Backpropagation in Machine Learning

Machine learning models learn from data and make predictions. One of the fundamental concepts behind training these models is backpropagation. In this article, we will explore what backpropagation is, why it is crucial in machine learning, and how it works.

Table of Content

What is backpropagation?
Advantages of Using the Backpropagation Algorithm in Neural Networks
Working of Backpropagation Algorithm
Example of Backpropagation in Machine Learning
Python program for backpropagation

A neural network is a network structure, by the presence of computing units(neurons) the neural network has gained the ability to compute the function. The neurons are connected with the help of edges, and it is said to have an assigned activation function and also contains the adjustable parameters. These adjustable parameters help the neural network to determine the function that needs to be computed by the network. In terms of activation function in neural networks, the higher the activation value is the greater the activation is.

What is backpropagation?

In machine learning, backpropagation is an effective algorithm used to train artificial neural networks, especially in feed-forward neural networks.
Backpropagation is an iterative algorithm, that helps to minimize the cost function by determining which weights and biases should be adjusted. During every epoch, the model learns by adapting the weights and biases to minimize the loss by moving down toward the gradient of the error. Thus, it involves the two most popular optimization algorithms, such as gradient descent or stochastic gradient descent.
Computing the gradient in the backpropagation algorithm helps to minimize the cost function and it can be implemented by using the mathematical rule called chain rule from calculus to navigate through complex layers of the neural network.

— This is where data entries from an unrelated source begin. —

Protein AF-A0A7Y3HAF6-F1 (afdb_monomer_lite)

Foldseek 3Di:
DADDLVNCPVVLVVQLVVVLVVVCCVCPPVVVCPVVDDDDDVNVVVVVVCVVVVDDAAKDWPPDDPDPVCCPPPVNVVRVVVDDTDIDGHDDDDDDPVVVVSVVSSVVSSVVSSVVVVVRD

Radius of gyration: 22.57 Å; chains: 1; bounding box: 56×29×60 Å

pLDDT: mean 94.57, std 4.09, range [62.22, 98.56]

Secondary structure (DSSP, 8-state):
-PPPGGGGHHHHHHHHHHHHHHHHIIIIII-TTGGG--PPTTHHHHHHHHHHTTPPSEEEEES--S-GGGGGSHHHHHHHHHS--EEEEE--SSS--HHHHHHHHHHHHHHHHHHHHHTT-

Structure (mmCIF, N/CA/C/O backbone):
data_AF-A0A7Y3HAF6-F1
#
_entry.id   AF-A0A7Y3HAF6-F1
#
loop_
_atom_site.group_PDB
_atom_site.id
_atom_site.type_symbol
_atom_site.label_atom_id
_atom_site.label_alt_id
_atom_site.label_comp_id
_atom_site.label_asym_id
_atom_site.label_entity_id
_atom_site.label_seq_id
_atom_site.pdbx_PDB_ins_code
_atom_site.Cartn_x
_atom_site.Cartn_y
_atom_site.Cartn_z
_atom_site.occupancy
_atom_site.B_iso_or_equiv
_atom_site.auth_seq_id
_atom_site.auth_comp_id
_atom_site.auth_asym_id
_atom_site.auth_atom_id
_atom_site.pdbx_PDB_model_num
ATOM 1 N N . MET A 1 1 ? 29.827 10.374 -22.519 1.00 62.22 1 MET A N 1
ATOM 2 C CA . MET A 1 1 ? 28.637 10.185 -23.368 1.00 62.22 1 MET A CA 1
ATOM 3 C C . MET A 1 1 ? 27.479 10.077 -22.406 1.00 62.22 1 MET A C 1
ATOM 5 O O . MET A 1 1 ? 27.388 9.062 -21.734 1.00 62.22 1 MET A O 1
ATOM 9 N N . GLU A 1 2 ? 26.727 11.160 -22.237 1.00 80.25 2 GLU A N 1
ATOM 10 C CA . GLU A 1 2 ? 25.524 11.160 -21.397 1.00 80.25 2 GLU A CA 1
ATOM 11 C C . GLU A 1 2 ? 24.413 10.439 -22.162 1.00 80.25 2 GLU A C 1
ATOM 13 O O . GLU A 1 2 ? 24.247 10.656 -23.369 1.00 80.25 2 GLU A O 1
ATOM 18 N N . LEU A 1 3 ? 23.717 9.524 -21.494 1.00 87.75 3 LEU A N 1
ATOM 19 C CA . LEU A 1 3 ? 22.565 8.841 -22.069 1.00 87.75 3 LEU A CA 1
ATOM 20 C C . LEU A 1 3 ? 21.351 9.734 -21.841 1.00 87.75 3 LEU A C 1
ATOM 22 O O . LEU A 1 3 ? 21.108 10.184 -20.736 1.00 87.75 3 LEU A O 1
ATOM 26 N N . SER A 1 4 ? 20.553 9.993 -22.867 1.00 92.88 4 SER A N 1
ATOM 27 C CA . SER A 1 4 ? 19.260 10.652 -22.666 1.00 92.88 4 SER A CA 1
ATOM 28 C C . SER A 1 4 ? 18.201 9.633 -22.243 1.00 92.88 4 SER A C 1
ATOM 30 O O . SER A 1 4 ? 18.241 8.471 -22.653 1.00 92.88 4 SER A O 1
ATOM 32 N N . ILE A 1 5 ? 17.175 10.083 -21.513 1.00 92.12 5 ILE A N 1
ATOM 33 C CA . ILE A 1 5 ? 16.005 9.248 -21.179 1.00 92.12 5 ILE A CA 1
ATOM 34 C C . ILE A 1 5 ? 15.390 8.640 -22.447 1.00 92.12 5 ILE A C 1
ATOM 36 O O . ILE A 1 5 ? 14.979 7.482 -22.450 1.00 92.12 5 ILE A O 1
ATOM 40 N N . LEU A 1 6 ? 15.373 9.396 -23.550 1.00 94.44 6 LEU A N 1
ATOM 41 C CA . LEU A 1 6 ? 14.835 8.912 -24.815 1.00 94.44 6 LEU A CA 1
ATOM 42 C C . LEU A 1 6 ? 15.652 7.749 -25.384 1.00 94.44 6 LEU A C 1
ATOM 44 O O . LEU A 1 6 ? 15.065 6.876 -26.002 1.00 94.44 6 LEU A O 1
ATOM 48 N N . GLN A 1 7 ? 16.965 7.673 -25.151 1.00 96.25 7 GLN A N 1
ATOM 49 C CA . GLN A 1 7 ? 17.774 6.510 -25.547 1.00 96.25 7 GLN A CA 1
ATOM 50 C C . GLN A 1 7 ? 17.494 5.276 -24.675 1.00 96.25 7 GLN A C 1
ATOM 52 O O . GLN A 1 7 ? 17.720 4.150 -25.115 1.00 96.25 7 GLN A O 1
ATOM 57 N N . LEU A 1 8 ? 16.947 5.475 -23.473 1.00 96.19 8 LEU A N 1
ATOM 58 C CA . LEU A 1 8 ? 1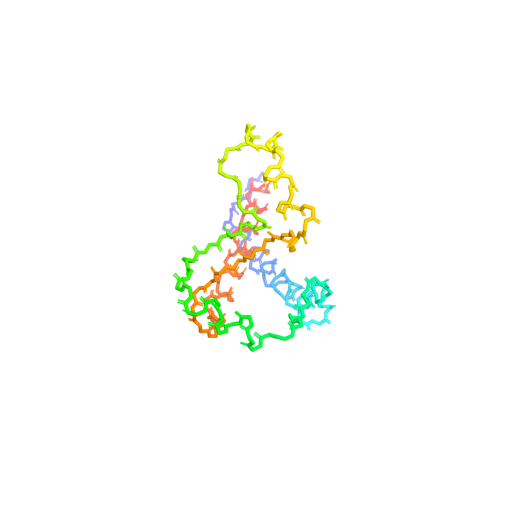6.569 4.424 -22.527 1.00 96.19 8 LEU A CA 1
ATOM 59 C C . LEU A 1 8 ? 15.087 4.015 -22.633 1.00 96.19 8 LEU A C 1
ATOM 61 O O . LEU A 1 8 ? 14.593 3.270 -21.787 1.00 96.19 8 LEU A O 1
ATOM 65 N N . TRP A 1 9 ? 14.362 4.438 -23.675 1.00 97.00 9 TRP A N 1
ATOM 66 C CA . TRP A 1 9 ? 12.933 4.128 -23.826 1.00 97.00 9 TRP A CA 1
ATOM 67 C C . TRP A 1 9 ? 12.644 2.617 -23.807 1.00 97.00 9 TRP A C 1
ATOM 69 O O . TRP A 1 9 ? 11.701 2.173 -23.154 1.00 97.00 9 TRP A O 1
ATOM 79 N N . LEU A 1 10 ? 13.475 1.818 -24.486 1.00 97.44 10 LEU A N 1
ATOM 80 C CA . LEU A 1 10 ? 13.300 0.370 -24.569 1.00 97.44 10 LEU A CA 1
ATOM 81 C C . LEU A 1 10 ? 13.478 -0.305 -23.199 1.00 97.44 10 LEU A C 1
ATOM 83 O O . LEU A 1 10 ? 12.552 -1.003 -22.782 1.00 97.44 10 LEU A O 1
ATOM 87 N N . PRO A 1 11 ? 14.595 -0.106 -22.464 1.00 96.69 11 PRO A N 1
ATOM 88 C CA . PRO A 1 11 ? 14.728 -0.684 -21.130 1.00 96.69 11 PRO A CA 1
ATOM 89 C C . PRO A 1 11 ? 13.656 -0.181 -20.152 1.00 96.69 11 PRO A C 1
ATOM 91 O O . PRO A 1 11 ? 13.198 -0.972 -19.331 1.00 96.69 11 PRO A O 1
ATOM 94 N N . VAL A 1 12 ? 13.181 1.067 -20.272 1.00 98.19 12 VAL A N 1
ATOM 95 C CA . VAL A 1 12 ? 12.053 1.575 -19.464 1.00 98.19 12 VAL A CA 1
ATOM 96 C C . VAL A 1 12 ? 10.772 0.783 -19.734 1.00 98.19 12 VAL A C 1
ATOM 98 O O . VAL A 1 12 ? 10.134 0.307 -18.792 1.00 98.19 12 VAL A O 1
ATOM 101 N N . VAL A 1 13 ? 10.395 0.605 -21.004 1.00 98.31 13 VAL A N 1
ATOM 102 C CA . VAL A 1 13 ? 9.177 -0.133 -21.377 1.00 98.31 13 VAL A CA 1
ATOM 103 C C . VAL A 1 13 ? 9.284 -1.599 -20.962 1.00 98.31 13 VAL A C 1
ATOM 105 O O . VAL A 1 13 ? 8.370 -2.129 -20.330 1.00 98.31 13 VAL A O 1
ATOM 108 N N . VAL A 1 14 ? 10.410 -2.251 -21.261 1.00 98.44 14 VAL A N 1
ATOM 109 C CA . VAL A 1 14 ? 10.631 -3.662 -20.911 1.00 98.44 14 VAL A CA 1
ATOM 110 C C . VAL A 1 14 ? 10.615 -3.855 -19.394 1.00 98.44 14 VAL A C 1
ATOM 112 O O . VAL A 1 14 ? 9.908 -4.736 -18.906 1.00 98.44 14 VAL A O 1
ATOM 115 N N . GLY A 1 15 ? 11.323 -3.009 -18.641 1.00 98.12 15 GLY A N 1
ATOM 116 C CA . GLY A 1 15 ? 11.343 -3.054 -17.178 1.00 98.12 15 GLY A CA 1
ATOM 117 C C . GLY A 1 15 ? 9.952 -2.874 -16.571 1.00 98.12 15 GLY A C 1
ATOM 118 O O . GLY A 1 15 ? 9.558 -3.648 -15.700 1.00 98.12 15 GLY A O 1
ATOM 119 N N . THR A 1 16 ? 9.170 -1.932 -17.105 1.00 98.56 16 THR A N 1
ATOM 120 C CA . THR A 1 16 ? 7.781 -1.694 -16.685 1.00 98.56 16 THR A CA 1
ATOM 121 C C . THR A 1 16 ? 6.923 -2.947 -16.842 1.00 98.56 16 THR A C 1
ATOM 123 O O . THR A 1 16 ? 6.249 -3.356 -15.897 1.00 98.56 16 THR A O 1
ATOM 126 N N . ILE A 1 17 ? 6.950 -3.576 -18.023 1.00 98.31 17 ILE A N 1
ATOM 127 C CA . ILE A 1 17 ? 6.129 -4.760 -18.311 1.00 98.31 17 ILE A CA 1
ATOM 128 C C . ILE A 1 17 ? 6.567 -5.952 -17.458 1.00 98.31 17 ILE A C 1
ATOM 130 O O . ILE A 1 17 ? 5.717 -6.629 -16.879 1.0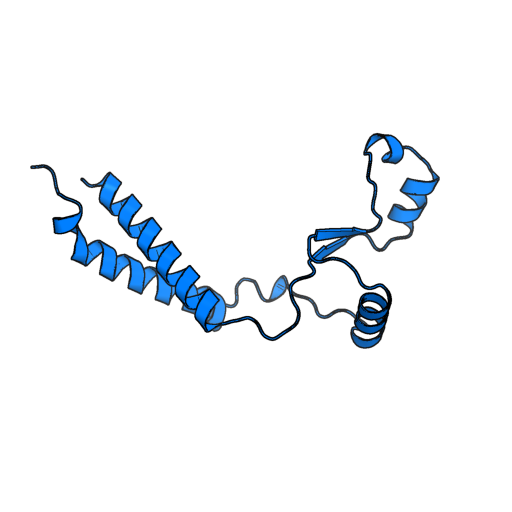0 98.31 17 ILE A O 1
ATOM 134 N N . LEU A 1 18 ? 7.875 -6.192 -17.330 1.00 98.31 18 LEU A N 1
ATOM 135 C CA . LEU A 1 18 ? 8.392 -7.290 -16.511 1.00 98.31 18 LEU A CA 1
ATOM 136 C C . LEU A 1 18 ? 8.032 -7.115 -15.031 1.00 98.31 18 LEU A C 1
ATOM 138 O O . LEU A 1 18 ? 7.568 -8.068 -14.405 1.00 98.31 18 LEU A O 1
ATOM 142 N N . ALA A 1 19 ? 8.180 -5.907 -14.482 1.00 98.06 19 ALA A N 1
ATOM 143 C CA . ALA A 1 19 ? 7.812 -5.614 -13.099 1.00 98.06 19 ALA A CA 1
ATOM 144 C C . ALA A 1 19 ? 6.299 -5.754 -12.868 1.00 98.06 19 ALA A C 1
ATOM 146 O O . ALA A 1 19 ? 5.873 -6.319 -11.858 1.00 98.06 19 ALA A O 1
ATOM 147 N N . TRP A 1 20 ? 5.482 -5.311 -13.826 1.00 97.69 20 TRP A N 1
ATOM 148 C CA . TRP A 1 20 ? 4.031 -5.457 -13.762 1.00 97.69 20 TRP A CA 1
ATOM 149 C C . TRP A 1 20 ? 3.588 -6.929 -13.797 1.00 97.69 20 TRP A C 1
ATOM 151 O O . TRP A 1 20 ? 2.766 -7.337 -12.975 1.00 97.69 20 TRP A O 1
ATOM 161 N N . ILE A 1 21 ? 4.186 -7.757 -14.664 1.00 97.25 21 ILE A N 1
ATOM 162 C CA . ILE A 1 21 ? 3.940 -9.210 -14.695 1.00 97.25 21 ILE A CA 1
ATOM 163 C C . ILE A 1 21 ? 4.381 -9.861 -13.380 1.00 97.25 21 ILE A C 1
ATOM 165 O O . ILE A 1 21 ? 3.609 -10.612 -12.782 1.00 97.25 21 ILE A O 1
ATOM 169 N N . ALA A 1 22 ? 5.591 -9.558 -12.899 1.00 97.06 22 ALA A N 1
ATOM 170 C CA . ALA A 1 22 ? 6.099 -10.090 -11.636 1.00 97.06 22 ALA A CA 1
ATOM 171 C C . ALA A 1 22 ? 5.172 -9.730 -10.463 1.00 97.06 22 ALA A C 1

fig(a) A simple illustration of how the backpropagation works by adjustments of weights

Advantages of Using the Backpropagation Algorithm in Neural Networks

Backpropagation, a fundamental algorithm in training neural networks, offers several advantages that make it a preferred choice for many machine learning tasks. Here, we discuss some key advantages of using the backpropagation algorithm:

Ease of Implementation: Backpropagation does not require prior knowledge of neural networks, making it accessible to beginners. Its straightforward nature simplifies the programming process, as it primarily involves adjusting weights based on error derivatives.
Simplicity and Flexibility: The algorithm’s simplicity allows it to be applied to a wide range of problems and network architectures. Its flexibility makes it suitable for various scenarios, from simple feedforward networks to complex recurrent or convolutional neural networks.
Efficiency: Backpropagation accelerates the learning process by directly updating weights based on the calculated error derivatives. This efficiency is particularly advantageous in training deep neural networks, where learning features of a function can be time-consuming.
Generalization: Backpropagation enables neural networks to generalize well to unseen data by iteratively adjusting weights during training. This generalization ability is crucial for developing models that can make accurate predictions on new, unseen examples.
Scalability: Backpropagation scales well with the size of the dataset and the complexity of the network. This scalability makes it suitable for large-scale machine learning tasks, where training data and network size are significant factors.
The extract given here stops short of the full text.